A Confession of a Long Fall

Dear _____,

It was your green hair. Although, sometimes it was blue. Either way, when I sat down in my Honors Computer Engineering class on the first day of high school, your hair hypnotized me. In an instant, you became and would continue to be my biggest crush all throughout those malleable high school years. The stereotypical cute, popular, and punk rock boy I’d only seen in my teen romance movies was now here in the flesh, and in most of my Honors classes. It didn’t help that you were also incredibly smart- attending classes even too difficult for me. How could you be so smart and still be the hottest boy in the school? I had only read about your types in YA Fiction novels (vampires probably involved and you being one likely crossed my mind at the time). I took out a pedestal and placed you on it - one that seemed to rise higher every year. Yet, I kept climbing.

You barely noticed me that first year. I’d see you pass in the hallways and stare longingly at your eyes while they were focused on someone else. I dated other boys, but still I day dreamed of you. I knew I was too quiet for you. Or rather, too naïve. I wasn’t ready for a boy like you, and you knew it. You were constantly chatting a friend up, or with a girl at their locker (actions ranging from flirting to flat out making-out). I cursed those girls. What was it they had, that I didn’t? They were boisterous, they flaunted their curves, they were confident - the opposite of me.

Over the years, I dated all types of boys - weird, nerdy, but also some jocks.

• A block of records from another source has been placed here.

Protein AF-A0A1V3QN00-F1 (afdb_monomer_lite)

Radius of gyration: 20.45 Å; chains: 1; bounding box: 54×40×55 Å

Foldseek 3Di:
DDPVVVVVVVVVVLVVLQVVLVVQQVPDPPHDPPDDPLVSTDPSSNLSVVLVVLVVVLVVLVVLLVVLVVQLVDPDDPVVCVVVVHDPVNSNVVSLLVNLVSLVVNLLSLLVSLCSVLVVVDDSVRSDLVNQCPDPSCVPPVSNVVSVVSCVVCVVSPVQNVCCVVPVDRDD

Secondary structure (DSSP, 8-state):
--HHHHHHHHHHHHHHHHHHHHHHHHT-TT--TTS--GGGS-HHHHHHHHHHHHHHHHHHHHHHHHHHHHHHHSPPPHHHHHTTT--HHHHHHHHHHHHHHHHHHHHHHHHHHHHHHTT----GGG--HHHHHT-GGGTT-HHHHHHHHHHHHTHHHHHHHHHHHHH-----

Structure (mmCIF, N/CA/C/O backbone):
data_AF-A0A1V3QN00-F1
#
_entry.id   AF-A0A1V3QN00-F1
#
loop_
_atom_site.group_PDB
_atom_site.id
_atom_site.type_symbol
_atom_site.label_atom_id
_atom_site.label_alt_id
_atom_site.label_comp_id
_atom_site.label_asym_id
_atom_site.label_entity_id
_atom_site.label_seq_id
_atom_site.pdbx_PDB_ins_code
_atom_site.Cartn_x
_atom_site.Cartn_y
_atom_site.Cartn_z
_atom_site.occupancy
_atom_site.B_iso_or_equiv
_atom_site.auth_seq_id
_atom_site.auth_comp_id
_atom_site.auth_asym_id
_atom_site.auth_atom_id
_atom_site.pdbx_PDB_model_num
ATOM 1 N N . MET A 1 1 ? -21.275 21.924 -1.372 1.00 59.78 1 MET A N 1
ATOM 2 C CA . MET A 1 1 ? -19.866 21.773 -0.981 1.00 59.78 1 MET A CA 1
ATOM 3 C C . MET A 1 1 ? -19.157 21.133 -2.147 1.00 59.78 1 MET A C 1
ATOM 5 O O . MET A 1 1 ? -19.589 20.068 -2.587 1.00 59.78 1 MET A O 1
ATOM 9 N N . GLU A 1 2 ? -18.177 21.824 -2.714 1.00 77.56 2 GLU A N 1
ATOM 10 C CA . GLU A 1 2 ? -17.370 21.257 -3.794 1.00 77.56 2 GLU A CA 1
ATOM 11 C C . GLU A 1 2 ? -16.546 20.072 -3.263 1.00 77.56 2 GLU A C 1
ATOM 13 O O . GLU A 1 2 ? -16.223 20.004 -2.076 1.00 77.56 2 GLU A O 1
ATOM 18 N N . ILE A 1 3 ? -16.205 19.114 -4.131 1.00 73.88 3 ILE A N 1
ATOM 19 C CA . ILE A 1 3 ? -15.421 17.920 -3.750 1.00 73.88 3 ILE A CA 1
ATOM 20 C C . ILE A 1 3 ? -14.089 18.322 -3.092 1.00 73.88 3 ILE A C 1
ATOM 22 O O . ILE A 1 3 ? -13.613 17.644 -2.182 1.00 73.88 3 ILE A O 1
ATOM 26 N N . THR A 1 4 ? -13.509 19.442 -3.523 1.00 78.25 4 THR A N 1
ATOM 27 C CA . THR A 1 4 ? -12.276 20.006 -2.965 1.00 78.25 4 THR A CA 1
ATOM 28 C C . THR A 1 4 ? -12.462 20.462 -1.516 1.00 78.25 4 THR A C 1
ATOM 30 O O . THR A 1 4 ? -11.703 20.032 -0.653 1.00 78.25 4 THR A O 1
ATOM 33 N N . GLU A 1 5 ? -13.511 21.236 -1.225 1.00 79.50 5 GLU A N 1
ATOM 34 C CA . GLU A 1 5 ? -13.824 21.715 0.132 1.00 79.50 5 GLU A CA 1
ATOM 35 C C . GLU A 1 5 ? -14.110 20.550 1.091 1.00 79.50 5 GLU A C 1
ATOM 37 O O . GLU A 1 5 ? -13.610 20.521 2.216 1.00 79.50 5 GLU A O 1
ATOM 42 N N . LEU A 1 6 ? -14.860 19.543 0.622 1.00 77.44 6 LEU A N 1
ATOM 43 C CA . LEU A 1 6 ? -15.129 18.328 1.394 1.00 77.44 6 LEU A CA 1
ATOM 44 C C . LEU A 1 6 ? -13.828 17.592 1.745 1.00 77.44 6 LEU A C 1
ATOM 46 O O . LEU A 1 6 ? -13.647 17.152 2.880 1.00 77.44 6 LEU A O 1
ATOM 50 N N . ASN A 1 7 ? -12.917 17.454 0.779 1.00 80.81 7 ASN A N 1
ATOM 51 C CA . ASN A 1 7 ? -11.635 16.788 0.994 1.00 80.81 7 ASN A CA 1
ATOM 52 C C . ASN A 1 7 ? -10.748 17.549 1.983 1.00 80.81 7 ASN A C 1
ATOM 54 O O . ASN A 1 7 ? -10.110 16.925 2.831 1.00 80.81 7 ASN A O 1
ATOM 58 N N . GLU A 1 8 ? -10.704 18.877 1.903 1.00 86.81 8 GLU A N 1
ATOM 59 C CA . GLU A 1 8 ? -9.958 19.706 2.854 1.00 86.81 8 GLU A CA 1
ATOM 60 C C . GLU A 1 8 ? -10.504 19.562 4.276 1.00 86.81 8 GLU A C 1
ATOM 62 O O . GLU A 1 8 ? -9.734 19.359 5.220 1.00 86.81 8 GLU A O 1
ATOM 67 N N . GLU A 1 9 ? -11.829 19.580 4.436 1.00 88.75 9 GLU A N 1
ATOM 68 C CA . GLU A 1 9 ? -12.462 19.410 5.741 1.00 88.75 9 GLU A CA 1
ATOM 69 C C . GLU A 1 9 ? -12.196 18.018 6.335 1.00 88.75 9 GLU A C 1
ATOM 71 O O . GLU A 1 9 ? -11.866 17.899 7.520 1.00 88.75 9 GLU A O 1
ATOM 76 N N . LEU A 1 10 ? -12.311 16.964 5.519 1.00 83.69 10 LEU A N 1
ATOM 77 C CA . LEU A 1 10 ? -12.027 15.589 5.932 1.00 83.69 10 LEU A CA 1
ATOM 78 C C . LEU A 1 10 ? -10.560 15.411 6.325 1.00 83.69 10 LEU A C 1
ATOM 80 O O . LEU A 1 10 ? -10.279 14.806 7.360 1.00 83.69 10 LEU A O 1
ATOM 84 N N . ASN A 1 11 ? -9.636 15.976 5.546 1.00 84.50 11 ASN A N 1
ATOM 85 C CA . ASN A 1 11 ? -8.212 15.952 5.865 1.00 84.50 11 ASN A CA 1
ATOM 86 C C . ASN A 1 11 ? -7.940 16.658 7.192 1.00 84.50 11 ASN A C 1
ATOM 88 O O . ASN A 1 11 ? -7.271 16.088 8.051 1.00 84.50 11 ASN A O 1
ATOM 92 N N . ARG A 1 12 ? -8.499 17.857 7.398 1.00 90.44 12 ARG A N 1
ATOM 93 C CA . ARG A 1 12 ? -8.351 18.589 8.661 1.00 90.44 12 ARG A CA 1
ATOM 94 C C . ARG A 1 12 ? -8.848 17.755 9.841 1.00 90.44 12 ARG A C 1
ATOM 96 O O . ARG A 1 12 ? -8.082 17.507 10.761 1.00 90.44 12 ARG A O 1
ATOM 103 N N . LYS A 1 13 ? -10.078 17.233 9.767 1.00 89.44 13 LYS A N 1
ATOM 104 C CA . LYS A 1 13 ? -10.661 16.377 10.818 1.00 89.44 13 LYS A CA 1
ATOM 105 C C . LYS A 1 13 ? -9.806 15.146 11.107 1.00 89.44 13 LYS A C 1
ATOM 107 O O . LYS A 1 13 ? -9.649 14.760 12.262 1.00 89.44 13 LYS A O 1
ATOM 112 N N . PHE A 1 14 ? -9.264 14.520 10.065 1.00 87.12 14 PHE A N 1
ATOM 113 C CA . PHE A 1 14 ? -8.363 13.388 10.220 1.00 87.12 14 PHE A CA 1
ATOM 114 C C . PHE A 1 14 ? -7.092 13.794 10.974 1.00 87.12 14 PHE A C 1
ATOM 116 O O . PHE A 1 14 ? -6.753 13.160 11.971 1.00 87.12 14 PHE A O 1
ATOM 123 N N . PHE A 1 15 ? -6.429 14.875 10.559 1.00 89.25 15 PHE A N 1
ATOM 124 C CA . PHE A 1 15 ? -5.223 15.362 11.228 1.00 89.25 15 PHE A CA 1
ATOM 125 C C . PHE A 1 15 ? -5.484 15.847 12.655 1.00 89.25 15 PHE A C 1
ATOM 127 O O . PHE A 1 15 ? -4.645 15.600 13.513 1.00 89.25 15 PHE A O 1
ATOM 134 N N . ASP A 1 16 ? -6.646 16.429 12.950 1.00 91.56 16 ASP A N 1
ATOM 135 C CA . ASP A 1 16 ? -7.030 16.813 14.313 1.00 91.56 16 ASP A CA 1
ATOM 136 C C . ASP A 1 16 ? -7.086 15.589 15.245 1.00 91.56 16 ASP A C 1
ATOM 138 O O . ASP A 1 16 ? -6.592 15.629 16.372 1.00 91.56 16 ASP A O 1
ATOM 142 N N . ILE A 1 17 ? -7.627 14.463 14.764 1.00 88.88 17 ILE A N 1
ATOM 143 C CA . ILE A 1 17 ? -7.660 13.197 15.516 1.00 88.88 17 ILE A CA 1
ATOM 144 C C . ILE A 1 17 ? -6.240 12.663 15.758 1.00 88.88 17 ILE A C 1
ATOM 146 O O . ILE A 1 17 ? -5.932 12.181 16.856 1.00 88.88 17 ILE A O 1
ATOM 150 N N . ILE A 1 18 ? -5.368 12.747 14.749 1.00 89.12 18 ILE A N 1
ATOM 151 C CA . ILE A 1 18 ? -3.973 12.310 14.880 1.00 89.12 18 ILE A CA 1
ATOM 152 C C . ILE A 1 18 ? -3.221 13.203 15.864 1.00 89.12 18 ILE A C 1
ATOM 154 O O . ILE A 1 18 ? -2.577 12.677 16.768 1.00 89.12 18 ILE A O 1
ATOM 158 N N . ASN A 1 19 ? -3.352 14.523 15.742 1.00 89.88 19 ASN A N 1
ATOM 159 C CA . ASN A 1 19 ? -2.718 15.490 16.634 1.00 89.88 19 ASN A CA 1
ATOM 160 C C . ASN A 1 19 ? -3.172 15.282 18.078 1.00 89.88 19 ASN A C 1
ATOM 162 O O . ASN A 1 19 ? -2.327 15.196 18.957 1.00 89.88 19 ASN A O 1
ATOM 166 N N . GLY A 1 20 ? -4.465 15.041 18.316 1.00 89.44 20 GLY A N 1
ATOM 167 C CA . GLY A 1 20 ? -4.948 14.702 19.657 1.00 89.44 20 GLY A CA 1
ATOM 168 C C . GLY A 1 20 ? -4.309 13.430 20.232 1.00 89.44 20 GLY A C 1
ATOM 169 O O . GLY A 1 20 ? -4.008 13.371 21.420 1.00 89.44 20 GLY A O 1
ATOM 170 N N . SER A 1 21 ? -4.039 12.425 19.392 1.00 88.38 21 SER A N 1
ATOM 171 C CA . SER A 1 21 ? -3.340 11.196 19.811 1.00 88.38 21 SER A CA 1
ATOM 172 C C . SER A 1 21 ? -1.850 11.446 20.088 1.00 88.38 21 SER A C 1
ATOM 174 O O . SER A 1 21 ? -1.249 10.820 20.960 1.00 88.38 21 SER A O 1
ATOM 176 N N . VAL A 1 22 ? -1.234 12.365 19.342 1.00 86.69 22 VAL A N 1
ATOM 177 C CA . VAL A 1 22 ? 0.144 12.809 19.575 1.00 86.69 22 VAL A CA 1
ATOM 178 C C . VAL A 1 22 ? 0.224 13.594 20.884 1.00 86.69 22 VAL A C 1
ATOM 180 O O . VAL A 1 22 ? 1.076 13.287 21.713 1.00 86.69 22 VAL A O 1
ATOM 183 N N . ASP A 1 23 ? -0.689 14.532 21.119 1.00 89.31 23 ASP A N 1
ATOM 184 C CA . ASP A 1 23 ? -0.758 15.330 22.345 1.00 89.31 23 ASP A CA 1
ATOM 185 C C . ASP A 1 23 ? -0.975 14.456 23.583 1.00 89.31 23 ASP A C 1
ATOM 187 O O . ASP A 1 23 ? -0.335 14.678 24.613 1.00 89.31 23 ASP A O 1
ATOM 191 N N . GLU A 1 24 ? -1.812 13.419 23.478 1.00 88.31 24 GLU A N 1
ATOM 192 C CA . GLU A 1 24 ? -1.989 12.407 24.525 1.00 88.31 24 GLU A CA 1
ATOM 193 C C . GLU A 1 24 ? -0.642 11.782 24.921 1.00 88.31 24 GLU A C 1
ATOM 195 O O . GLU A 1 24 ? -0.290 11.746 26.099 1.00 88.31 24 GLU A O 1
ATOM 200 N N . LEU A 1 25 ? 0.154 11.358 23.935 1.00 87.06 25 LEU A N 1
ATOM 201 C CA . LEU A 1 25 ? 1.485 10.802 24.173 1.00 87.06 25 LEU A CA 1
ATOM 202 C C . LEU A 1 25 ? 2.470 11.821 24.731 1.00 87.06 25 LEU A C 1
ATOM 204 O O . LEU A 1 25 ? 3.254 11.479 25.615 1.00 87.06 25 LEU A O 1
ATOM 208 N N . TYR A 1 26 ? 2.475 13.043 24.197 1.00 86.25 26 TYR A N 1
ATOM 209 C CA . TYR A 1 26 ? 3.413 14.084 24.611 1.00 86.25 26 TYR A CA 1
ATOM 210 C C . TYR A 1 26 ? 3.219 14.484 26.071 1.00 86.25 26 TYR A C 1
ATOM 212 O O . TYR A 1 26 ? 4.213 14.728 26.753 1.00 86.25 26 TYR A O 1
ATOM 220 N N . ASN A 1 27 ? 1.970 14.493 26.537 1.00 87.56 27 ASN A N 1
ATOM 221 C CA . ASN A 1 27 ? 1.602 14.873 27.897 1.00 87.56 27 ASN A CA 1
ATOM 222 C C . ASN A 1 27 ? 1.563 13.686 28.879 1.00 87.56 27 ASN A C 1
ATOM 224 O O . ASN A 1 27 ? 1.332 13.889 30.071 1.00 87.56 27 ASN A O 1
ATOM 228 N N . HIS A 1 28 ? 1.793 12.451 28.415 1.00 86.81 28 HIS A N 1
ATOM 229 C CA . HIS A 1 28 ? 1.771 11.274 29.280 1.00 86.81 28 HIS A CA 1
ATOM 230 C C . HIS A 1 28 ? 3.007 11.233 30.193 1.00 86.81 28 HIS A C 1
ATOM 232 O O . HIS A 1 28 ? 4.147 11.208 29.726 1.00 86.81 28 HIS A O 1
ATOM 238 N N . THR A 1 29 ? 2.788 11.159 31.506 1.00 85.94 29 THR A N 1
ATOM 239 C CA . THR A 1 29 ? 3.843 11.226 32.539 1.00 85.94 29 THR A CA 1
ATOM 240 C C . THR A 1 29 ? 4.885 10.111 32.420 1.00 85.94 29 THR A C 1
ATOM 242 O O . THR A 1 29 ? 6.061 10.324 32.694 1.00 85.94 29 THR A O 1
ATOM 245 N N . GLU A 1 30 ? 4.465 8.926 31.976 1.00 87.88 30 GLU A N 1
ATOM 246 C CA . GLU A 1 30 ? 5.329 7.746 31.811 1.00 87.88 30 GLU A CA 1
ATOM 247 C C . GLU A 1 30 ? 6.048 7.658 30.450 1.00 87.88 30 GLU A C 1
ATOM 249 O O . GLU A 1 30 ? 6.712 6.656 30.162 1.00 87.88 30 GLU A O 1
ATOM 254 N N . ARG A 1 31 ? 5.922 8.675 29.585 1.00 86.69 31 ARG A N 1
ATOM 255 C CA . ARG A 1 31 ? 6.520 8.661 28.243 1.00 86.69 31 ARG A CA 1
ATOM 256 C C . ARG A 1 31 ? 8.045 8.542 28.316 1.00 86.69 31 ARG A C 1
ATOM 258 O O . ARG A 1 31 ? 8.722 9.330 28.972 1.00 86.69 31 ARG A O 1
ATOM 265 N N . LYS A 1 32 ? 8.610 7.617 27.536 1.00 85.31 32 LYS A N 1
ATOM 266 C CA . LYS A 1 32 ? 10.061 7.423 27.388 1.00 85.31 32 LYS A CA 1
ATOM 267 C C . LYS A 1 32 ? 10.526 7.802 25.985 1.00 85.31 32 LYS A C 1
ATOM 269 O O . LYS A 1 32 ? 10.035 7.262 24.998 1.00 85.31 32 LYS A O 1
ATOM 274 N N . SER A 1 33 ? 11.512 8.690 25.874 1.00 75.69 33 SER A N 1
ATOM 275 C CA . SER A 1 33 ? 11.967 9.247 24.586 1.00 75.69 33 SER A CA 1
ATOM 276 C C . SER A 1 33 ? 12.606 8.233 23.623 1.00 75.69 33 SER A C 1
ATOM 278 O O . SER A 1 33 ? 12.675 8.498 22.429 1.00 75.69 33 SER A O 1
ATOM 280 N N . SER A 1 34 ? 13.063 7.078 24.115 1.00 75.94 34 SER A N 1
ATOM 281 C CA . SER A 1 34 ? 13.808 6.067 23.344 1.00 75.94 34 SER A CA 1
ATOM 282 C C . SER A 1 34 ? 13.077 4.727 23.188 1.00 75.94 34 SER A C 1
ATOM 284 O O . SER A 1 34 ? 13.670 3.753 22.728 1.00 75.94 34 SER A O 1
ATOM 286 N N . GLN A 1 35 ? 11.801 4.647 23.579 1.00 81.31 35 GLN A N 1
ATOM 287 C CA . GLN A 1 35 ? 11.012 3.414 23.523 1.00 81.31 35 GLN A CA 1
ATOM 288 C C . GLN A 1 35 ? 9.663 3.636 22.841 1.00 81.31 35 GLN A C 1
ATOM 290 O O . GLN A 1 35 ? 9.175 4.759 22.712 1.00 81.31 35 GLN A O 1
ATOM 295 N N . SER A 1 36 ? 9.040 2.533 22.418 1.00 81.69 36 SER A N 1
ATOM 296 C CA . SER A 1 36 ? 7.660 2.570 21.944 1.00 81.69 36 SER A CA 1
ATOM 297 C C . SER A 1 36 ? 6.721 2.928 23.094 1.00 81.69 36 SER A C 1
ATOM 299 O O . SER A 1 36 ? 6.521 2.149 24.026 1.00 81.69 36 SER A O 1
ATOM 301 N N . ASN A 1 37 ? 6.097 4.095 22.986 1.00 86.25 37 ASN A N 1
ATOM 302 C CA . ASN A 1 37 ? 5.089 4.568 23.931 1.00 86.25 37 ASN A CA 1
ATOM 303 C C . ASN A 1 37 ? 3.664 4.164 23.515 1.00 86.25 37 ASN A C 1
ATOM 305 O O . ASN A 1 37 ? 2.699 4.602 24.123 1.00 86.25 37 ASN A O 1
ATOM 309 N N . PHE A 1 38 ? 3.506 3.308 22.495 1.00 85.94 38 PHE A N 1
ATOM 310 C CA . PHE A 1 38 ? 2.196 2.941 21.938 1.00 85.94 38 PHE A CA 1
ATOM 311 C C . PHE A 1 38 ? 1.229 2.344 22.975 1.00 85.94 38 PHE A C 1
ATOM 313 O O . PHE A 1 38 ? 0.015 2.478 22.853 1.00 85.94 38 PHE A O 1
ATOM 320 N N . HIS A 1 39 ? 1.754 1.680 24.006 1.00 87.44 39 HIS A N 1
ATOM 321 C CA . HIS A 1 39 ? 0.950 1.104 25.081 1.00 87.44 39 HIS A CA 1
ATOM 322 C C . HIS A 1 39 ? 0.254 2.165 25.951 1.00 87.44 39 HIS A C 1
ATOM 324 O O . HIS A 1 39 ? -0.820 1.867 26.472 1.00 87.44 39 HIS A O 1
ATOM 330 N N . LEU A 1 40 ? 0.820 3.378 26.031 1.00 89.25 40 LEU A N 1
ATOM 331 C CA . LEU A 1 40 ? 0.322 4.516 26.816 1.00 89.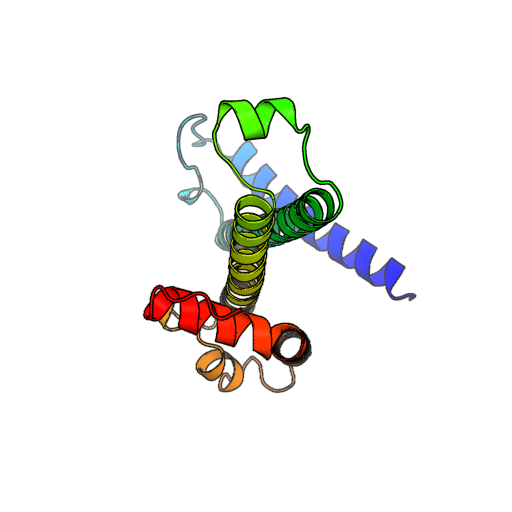25 40 LEU A CA 1
ATOM 332 C C . LEU A 1 40 ? -0.864 5.236 26.159 1.00 89.25 40 LEU A C 1
ATOM 334 O O . LEU A 1 40 ? -1.540 6.019 26.811 1.00 89.25 40 LEU A O 1
ATOM 338 N N . LEU A 1 41 ? -1.122 4.982 24.875 1.00 89.25 41 LEU A N 1
ATOM 339 C CA . LEU A 1 41 ? -2.276 5.544 24.176 1.00 89.25 41 LEU A CA 1
ATOM 340 C C . LEU A 1 41 ? -3.585 4.896 24.648 1.00 89.25 41 LEU A C 1
ATOM 342 O O . LEU A 1 41 ? -3.670 3.669 24.798 1.00 89.25 41 LEU A O 1
ATOM 346 N N . SER A 1 42 ? -4.636 5.704 24.746 1.00 90.69 42 SER A N 1
ATOM 347 C CA . SER A 1 42 ? -6.032 5.271 24.790 1.00 90.69 42 SER A CA 1
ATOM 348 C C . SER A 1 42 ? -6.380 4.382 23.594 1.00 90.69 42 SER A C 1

I even dated boys within “your circle”. You started to talk a little more to me then, and every time that happened I remember trying to act like you were the last thing on my mind. But I’m pretty sure my pits perspired and I blushed a spotty red every time you spoke to me.

There would be times you’d tease me because you knew I was still very innocent (or was that all in my head?). I even asked my friends if they had crushes on you. I couldn’t be the only one that felt this way.

“No way.”

“He’s a jerk.”

“Gross.”

Then I did find one girl that also had a massive crush on you, and strangely enough, we bonded over it. That strong bond was probably due to the fact that we knew neither of us had a chance with you, thus eliminating any competition between us.

“Did you see his hair today? It’s a brighter green.”

“Oh, I definitely noticed. It makes his eyes stand out more.”

Then we’d continue to eat lunch under the tree and gaze out over the campus lawn, thinking what shade of green you’d dye your hair next.

Eventually, I had to accept I was never going to intimately know you. It was incredibly difficult given that all my daydreaming for the past couple of years, day in and day out, starred you. I got by somehow. You remained on that pedestal, but were moved to a room with a sign that read “Do Not Touch”. A sign meant mostly for me. I survived high school pining for you, but you wouldn’t break my heart until after we graduated.

Back in the recess of my mind, in that dark room, your pedestal was collecting dust. It was there nonetheless and fate had it so that we went to the same college. I was, of course, excited we would continue to be in close proximity to one another, but my hopes of us ever becoming what we were in my dreams were slowing flickering away. That is, until one night my friend invited me over to watch a movie with his friends and you happened to be his roommate.

I swear angels sang when I saw you sitting like a Herculean God in the top bunk. The party dwindled and at some point, it was just the three of us. Then the unthinkable happened - my friend went to the bathroom and left us alone. By this time, the pedestal you were on was so high, that you were unreachable in my mind. And that even when you asked me to come up to your top bunk, I imagined you just wanted to talk to my face rather than through the bed. So I naively climbed up, with no regard of your intentions. In the next few moments, I started hearing The Crystals in my head:

“He kissed me in a way that I’ve never been kissed before.

He kissed me in a way that I wanna be kissed forever more.”

You kissed me. Just like that, I had reached the top of the pedestal I had built for you. I was finally living the dream I had dreamed for in all of high school. The sunshine of my happiness must have been radiating through me, burning your lips with mine. Then you pulled back, looked at me with the eyes I had wished forever to look at me in that way, and you asked,

“Do you want to suck it?”

I started to fall from the top of that pedestal, taking you down with me. It was a fall worth 4 years of worship, and it smashed my heart to pieces when I hit the bottom. The disappointment that surged through my body iced over my lips and doused any sunshine out with a thick blanket of freezing rain. I sighed my very disappointed sigh and replied:

“No. I don’t.”

We recognized the disappointment in each other- albeit very different kinds of disappointments.  In my refusal, I also recognized a strength by using a weapon I had never brandished - saying “No”. So although I fell from so high a climb, I learned what my limits were that night.

I climbed down when I heard my friend coming back from the bathroom and left before the movie ended. You and I never talked again.

Lest I fall that far again, no one else has been placed on a pedestal. But remember I took you down with me . And because the fall was so high, you broke into the most pieces - pieces so fine, ground up like powder, and blown away by the softest wind.